Below are the entries. Transcribe exactly the lines from the one with "ATOM 89 C CA" through the one with "ATOM 109 N N", ends included, and leave out all others.

***** Listed records

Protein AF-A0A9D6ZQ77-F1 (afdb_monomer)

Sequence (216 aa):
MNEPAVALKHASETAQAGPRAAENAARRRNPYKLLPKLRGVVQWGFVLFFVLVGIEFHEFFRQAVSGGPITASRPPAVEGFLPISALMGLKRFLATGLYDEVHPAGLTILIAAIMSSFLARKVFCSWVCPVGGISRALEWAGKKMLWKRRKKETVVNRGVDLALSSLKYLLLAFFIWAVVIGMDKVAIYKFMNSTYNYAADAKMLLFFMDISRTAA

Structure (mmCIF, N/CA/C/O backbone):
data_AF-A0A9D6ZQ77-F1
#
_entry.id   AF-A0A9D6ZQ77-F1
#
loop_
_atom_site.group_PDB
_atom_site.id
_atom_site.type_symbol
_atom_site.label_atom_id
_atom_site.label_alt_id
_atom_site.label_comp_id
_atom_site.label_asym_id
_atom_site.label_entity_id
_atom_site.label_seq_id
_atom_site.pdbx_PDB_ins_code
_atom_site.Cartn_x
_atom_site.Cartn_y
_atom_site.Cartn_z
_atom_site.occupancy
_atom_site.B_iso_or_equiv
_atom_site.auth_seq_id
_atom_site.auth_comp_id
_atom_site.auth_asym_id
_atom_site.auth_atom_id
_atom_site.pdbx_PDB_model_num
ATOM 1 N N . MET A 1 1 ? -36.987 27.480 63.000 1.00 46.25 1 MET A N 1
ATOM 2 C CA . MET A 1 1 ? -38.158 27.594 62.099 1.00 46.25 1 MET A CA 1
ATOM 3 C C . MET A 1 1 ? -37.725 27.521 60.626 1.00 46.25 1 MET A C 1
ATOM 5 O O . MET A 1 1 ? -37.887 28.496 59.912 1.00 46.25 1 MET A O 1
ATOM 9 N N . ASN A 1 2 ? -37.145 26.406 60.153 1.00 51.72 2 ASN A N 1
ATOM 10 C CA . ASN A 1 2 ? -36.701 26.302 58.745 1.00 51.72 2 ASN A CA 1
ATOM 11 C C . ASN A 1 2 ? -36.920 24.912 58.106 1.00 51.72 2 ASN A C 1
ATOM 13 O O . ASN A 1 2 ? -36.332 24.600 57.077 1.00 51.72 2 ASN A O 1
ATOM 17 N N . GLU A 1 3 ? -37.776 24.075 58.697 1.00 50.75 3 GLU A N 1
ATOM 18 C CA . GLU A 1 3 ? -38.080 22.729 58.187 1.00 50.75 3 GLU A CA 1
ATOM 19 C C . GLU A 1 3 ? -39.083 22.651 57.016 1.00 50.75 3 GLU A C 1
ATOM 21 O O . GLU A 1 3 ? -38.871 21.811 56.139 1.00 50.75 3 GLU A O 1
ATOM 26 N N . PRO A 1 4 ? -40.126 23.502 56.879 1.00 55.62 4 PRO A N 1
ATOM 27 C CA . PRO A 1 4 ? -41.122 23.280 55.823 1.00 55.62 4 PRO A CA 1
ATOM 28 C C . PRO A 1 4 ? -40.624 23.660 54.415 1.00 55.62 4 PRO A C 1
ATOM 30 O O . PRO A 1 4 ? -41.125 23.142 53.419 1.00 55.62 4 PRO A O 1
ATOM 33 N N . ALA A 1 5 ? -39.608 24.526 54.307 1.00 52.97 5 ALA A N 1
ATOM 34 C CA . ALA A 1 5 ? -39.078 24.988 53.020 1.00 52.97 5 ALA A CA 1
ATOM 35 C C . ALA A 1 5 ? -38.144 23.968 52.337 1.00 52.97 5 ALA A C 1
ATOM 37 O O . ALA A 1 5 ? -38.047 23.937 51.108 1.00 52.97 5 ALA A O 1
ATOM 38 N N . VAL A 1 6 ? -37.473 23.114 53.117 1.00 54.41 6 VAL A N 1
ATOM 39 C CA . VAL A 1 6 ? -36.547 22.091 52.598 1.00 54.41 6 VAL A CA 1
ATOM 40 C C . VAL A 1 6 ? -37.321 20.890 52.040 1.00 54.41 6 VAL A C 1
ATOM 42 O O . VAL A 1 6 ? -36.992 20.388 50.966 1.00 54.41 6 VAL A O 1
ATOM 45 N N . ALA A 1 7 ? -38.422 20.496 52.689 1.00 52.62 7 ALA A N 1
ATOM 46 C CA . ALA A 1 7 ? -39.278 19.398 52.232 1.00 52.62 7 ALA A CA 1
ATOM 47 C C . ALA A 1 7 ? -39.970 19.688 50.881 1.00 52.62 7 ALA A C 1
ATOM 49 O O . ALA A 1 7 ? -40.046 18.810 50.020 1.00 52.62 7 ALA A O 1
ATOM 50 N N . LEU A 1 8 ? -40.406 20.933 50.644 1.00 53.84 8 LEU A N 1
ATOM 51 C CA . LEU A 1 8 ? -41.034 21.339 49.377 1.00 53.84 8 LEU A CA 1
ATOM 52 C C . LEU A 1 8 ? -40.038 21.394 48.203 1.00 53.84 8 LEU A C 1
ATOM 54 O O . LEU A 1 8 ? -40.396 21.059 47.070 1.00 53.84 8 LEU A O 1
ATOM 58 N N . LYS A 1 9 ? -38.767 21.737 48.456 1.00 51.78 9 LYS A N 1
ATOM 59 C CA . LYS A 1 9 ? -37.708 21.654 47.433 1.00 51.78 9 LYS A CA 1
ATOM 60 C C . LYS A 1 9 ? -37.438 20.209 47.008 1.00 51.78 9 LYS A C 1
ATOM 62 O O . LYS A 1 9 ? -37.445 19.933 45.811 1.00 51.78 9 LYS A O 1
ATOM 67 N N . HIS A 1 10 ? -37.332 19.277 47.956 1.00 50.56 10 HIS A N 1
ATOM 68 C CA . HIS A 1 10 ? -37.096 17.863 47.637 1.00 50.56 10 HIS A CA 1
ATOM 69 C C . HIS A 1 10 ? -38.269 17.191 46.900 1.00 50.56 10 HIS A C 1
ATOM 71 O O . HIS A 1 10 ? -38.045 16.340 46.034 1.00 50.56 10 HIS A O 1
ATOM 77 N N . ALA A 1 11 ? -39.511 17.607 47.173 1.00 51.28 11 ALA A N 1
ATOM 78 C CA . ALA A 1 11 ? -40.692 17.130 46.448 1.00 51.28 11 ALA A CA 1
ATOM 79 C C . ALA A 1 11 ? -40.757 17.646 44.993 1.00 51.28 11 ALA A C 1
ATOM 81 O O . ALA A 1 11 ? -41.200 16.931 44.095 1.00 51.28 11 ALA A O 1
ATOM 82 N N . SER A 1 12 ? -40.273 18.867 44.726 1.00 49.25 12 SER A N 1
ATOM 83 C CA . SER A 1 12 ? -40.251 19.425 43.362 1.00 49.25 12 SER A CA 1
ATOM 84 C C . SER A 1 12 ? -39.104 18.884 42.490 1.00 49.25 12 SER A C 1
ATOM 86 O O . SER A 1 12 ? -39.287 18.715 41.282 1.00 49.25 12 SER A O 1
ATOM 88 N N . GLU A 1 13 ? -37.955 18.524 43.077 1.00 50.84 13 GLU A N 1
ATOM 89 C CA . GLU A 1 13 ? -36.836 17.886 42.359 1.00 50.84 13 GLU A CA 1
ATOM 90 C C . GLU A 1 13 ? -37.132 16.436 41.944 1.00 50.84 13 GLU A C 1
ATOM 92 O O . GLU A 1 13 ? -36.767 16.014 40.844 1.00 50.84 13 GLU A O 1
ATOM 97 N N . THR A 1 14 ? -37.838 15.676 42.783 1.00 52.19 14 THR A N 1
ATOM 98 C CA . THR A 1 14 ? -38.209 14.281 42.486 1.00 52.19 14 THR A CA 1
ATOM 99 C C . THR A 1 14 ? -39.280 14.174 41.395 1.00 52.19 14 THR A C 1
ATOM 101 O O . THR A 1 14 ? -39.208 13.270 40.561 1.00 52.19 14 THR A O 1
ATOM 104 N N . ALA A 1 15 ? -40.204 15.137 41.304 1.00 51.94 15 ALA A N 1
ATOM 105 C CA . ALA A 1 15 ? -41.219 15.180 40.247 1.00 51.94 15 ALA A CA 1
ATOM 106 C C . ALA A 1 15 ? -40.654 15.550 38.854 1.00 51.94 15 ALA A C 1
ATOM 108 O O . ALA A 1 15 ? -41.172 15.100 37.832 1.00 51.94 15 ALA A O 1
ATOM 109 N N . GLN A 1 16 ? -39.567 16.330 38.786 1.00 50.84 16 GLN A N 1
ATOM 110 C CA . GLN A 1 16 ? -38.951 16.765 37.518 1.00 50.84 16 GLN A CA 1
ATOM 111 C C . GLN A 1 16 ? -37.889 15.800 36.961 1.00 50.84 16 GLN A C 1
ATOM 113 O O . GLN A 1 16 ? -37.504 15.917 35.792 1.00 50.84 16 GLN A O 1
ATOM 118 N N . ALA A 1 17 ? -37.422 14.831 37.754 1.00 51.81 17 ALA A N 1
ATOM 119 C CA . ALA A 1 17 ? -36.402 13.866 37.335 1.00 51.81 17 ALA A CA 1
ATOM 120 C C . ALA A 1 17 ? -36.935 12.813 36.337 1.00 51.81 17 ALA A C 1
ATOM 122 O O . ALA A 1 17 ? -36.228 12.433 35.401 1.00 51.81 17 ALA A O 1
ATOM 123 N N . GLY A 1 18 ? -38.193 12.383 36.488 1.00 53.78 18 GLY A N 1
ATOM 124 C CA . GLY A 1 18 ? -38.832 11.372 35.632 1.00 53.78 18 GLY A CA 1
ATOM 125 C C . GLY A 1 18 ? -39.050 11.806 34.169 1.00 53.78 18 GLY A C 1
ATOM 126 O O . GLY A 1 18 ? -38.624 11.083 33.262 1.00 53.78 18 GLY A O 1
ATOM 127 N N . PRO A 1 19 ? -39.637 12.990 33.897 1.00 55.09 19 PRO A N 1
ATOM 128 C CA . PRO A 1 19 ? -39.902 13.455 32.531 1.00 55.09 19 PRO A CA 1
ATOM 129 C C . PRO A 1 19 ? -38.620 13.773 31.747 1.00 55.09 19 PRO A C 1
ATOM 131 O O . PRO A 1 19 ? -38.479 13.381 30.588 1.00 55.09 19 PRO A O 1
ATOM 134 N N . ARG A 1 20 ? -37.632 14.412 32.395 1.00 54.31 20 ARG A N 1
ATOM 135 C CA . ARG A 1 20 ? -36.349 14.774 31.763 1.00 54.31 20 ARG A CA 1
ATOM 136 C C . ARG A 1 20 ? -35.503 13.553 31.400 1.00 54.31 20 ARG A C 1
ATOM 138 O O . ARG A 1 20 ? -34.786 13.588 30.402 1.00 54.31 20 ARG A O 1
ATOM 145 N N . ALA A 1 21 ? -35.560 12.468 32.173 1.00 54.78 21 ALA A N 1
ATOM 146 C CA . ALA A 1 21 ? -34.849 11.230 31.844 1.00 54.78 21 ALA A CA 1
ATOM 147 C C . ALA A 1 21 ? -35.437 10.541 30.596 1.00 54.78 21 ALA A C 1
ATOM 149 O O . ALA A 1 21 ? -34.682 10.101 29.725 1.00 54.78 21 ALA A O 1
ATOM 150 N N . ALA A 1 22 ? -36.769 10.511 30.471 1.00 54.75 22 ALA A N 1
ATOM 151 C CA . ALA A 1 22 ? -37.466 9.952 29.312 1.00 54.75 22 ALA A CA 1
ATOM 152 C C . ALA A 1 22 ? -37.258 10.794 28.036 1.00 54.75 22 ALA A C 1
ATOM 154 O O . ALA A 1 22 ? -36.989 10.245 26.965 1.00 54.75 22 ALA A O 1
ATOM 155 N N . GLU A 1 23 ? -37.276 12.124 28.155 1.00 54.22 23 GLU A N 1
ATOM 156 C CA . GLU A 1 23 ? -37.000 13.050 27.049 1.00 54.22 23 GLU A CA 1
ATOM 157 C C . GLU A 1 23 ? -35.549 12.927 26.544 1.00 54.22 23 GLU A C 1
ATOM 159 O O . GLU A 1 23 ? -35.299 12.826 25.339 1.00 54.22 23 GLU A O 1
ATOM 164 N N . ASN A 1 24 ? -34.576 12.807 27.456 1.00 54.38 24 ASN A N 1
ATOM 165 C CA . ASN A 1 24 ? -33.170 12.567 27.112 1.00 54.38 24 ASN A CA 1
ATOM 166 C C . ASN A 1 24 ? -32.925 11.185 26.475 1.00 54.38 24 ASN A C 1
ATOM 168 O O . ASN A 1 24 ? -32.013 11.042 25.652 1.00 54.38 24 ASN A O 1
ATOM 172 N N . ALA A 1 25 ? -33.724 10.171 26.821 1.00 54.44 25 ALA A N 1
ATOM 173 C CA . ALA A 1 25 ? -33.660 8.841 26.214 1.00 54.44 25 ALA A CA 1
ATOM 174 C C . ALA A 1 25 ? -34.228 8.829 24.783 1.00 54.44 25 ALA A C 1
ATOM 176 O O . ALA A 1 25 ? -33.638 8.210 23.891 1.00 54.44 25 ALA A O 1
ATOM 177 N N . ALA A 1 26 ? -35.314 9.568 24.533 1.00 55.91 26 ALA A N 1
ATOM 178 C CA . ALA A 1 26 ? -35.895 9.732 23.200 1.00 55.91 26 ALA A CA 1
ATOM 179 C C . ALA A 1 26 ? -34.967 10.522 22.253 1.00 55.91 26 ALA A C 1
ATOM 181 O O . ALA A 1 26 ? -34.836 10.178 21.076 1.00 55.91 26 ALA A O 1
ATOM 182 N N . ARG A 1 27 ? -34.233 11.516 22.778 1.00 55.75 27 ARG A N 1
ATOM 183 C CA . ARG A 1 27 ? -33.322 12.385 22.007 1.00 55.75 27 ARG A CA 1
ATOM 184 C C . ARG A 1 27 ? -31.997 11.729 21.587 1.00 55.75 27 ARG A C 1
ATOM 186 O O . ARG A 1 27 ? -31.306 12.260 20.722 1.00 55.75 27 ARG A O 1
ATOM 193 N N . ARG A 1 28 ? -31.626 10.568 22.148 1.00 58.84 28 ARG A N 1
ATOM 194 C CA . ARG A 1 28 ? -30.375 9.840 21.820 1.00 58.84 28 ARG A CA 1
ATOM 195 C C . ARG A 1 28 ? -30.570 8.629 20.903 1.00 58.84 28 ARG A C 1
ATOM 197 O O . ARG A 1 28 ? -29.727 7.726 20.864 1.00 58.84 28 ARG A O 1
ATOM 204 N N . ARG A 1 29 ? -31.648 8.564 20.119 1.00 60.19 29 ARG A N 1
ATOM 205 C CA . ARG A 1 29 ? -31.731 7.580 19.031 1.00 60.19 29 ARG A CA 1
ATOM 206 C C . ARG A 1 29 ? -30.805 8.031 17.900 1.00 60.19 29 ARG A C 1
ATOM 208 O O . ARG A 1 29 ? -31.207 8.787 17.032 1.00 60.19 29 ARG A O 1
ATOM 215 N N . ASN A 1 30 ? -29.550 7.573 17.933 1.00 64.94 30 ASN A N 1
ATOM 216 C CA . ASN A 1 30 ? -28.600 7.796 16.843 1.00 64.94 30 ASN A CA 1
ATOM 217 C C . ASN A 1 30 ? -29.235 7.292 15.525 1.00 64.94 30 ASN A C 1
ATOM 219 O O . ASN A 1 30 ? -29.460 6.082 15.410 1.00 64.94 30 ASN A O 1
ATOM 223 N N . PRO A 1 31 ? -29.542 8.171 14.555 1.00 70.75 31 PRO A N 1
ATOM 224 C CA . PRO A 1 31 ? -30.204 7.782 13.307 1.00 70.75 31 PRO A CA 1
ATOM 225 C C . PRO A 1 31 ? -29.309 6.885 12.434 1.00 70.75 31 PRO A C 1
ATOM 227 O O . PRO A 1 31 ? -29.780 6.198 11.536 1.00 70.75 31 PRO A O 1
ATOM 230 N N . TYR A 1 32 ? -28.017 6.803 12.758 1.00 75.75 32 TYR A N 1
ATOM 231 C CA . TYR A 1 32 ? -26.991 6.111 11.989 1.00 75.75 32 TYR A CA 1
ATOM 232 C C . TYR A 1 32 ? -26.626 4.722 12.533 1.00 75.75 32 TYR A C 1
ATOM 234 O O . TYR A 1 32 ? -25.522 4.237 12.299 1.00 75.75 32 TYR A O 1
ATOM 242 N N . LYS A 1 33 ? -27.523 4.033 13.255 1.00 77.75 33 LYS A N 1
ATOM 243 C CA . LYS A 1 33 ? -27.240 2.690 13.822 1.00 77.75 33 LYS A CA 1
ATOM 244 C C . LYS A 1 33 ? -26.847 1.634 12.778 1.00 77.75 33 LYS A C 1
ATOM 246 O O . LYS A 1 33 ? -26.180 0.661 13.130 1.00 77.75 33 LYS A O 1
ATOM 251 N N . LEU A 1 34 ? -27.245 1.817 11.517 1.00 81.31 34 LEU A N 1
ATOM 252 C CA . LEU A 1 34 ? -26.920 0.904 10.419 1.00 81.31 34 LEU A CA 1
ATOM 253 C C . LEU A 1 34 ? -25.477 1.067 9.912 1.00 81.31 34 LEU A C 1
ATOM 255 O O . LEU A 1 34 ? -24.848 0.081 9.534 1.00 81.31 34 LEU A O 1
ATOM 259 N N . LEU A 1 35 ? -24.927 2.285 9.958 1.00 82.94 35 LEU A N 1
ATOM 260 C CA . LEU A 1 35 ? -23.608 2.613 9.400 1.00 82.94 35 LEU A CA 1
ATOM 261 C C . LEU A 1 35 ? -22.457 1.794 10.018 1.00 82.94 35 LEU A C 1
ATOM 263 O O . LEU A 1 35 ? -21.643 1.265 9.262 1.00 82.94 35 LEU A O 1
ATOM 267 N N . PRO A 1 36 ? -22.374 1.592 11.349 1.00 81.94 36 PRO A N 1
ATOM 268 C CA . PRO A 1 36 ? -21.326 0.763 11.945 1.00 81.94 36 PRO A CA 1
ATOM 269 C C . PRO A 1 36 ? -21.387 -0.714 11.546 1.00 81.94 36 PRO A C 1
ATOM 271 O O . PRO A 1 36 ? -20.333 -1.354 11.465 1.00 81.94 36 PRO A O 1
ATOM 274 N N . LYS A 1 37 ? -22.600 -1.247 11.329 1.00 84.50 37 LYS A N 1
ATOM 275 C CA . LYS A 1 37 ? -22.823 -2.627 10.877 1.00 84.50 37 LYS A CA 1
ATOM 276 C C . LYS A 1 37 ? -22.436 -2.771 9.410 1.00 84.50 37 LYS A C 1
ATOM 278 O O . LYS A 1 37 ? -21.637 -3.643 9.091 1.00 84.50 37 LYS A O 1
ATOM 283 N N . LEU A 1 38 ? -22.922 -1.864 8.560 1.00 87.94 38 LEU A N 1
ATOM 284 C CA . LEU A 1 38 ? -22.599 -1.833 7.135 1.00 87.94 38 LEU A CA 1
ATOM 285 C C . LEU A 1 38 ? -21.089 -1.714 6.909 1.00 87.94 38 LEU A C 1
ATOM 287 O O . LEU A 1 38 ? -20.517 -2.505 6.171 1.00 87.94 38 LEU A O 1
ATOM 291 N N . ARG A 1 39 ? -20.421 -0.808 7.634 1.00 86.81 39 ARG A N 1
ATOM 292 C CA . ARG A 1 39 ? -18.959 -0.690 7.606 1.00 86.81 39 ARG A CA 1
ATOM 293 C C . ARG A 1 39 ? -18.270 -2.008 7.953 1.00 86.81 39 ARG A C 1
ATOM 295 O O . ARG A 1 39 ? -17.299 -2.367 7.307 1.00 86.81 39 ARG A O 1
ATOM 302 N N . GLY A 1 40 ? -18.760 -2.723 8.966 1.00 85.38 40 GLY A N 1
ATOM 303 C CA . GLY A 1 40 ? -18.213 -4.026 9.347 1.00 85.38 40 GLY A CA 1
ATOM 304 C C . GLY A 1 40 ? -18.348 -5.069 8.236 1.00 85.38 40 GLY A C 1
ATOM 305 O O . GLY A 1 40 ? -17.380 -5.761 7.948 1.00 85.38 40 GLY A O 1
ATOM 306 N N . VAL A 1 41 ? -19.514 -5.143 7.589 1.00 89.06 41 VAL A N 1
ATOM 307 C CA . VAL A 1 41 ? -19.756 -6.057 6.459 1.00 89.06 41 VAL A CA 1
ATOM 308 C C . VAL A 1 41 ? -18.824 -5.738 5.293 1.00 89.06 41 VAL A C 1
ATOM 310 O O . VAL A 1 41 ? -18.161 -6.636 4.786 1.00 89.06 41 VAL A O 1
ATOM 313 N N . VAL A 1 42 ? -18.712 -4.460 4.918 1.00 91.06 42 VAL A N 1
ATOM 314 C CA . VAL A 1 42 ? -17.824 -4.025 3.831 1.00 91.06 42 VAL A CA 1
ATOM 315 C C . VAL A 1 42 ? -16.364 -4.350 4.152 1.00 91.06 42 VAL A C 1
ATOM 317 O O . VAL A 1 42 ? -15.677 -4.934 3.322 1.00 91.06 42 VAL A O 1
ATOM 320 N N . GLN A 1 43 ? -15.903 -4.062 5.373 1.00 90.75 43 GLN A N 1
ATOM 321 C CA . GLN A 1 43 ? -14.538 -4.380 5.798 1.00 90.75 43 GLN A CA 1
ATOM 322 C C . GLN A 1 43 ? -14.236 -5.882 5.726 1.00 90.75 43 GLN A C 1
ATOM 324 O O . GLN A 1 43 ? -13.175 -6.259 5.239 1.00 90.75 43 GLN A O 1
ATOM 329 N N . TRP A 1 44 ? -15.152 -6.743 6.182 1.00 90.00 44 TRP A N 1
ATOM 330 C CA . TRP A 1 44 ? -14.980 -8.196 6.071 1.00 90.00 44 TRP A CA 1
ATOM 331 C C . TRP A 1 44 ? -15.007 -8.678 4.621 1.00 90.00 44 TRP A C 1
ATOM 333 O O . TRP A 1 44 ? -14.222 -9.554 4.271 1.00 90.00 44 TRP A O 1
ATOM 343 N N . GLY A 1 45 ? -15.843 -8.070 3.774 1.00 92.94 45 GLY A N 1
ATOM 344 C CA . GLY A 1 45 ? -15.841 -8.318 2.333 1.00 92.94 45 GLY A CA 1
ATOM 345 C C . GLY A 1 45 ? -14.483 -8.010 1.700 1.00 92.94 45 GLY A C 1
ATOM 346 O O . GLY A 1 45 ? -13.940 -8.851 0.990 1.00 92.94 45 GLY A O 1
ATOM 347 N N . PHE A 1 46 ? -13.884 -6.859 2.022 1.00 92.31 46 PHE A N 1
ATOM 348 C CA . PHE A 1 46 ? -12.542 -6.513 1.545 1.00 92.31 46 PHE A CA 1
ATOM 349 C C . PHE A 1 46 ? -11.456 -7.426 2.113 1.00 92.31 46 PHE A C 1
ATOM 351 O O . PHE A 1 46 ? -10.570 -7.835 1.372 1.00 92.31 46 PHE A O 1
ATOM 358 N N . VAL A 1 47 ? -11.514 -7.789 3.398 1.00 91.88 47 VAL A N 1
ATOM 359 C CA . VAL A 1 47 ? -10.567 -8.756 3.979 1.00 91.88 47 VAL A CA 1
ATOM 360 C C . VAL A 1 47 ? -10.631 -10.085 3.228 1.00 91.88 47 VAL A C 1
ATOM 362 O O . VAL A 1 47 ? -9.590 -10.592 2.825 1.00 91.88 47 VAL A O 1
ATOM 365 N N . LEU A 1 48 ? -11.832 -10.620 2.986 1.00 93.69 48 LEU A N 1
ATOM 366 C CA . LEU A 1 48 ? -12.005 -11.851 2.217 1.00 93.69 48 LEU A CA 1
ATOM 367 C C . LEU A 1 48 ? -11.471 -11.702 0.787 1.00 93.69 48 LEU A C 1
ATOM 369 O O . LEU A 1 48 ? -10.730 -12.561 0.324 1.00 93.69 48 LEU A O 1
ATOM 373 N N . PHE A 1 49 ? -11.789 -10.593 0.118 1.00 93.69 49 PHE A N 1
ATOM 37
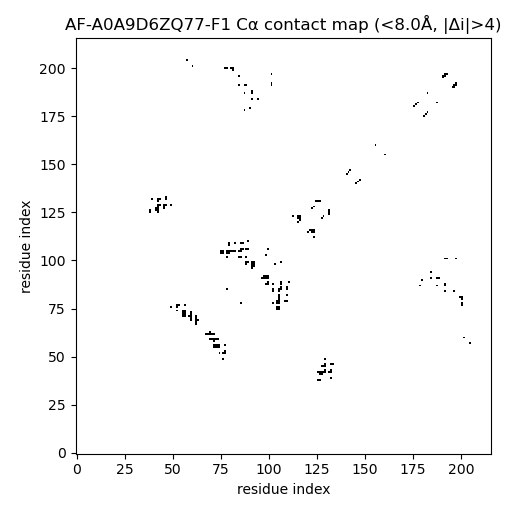4 C CA . PHE A 1 49 ? -11.267 -10.281 -1.212 1.00 93.69 49 PHE A CA 1
ATOM 375 C C . PHE A 1 49 ? -9.732 -10.302 -1.247 1.00 93.69 49 PHE A C 1
ATOM 377 O O . PHE A 1 49 ? -9.152 -10.975 -2.093 1.00 93.69 49 PHE A O 1
ATOM 384 N N . PHE A 1 50 ? -9.061 -9.643 -0.299 1.00 92.38 50 PHE A N 1
ATOM 385 C CA . PHE A 1 50 ? -7.597 -9.631 -0.243 1.00 92.38 50 PHE A CA 1
ATOM 386 C C . PHE A 1 50 ? -6.991 -10.991 0.122 1.00 92.38 50 PHE A C 1
ATOM 388 O O . PHE A 1 50 ? -5.901 -11.303 -0.348 1.00 92.38 50 PHE A O 1
ATOM 395 N N . VAL A 1 51 ? -7.685 -11.818 0.910 1.00 92.94 51 VAL A N 1
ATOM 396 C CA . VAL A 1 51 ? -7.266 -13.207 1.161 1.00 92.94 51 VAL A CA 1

**********

--- Output for this exercise ---
ATOM 89 C CA . GLU A 1 13 ? -36.836 17.886 42.359 1.00 50.84 13 GLU A CA 1
ATOM 90 C C . GLU A 1 13 ? -37.132 16.436 41.944 1.00 50.84 13 GLU A C 1
ATOM 92 O O . GLU A 1 13 ? -36.767 16.014 40.844 1.00 50.84 13 GLU A O 1
ATOM 97 N N . THR A 1 14 ? -37.838 15.676 42.783 1.00 52.19 14 THR A N 1
ATOM 98 C CA . THR A 1 14 ? -38.209 14.281 42.486 1.00 52.19 14 THR A CA 1
ATOM 99 C C . THR A 1 14 ? -39.280 14.174 41.395 1.00 52.19 14 THR A C 1
ATOM 101 O O . THR A 1 14 ? -39.208 13.270 40.561 1.00 52.19 14 THR A O 1
ATOM 104 N N . ALA A 1 15 ? -40.204 15.137 41.304 1.00 51.94 15 ALA A N 1
ATOM 105 C CA . ALA A 1 15 ? -41.219 15.180 40.247 1.00 51.94 15 ALA A CA 1
ATOM 106 C C . ALA A 1 15 ? -40.654 15.550 38.854 1.00 51.94 15 ALA A C 1
ATOM 108 O O . ALA A 1 15 ? -41.172 15.100 37.832 1.00 51.94 15 ALA A O 1
ATOM 109 N N . GLN A 1 16 ? -39.567 16.330 38.786 1.00 50.84 16 GLN A N 1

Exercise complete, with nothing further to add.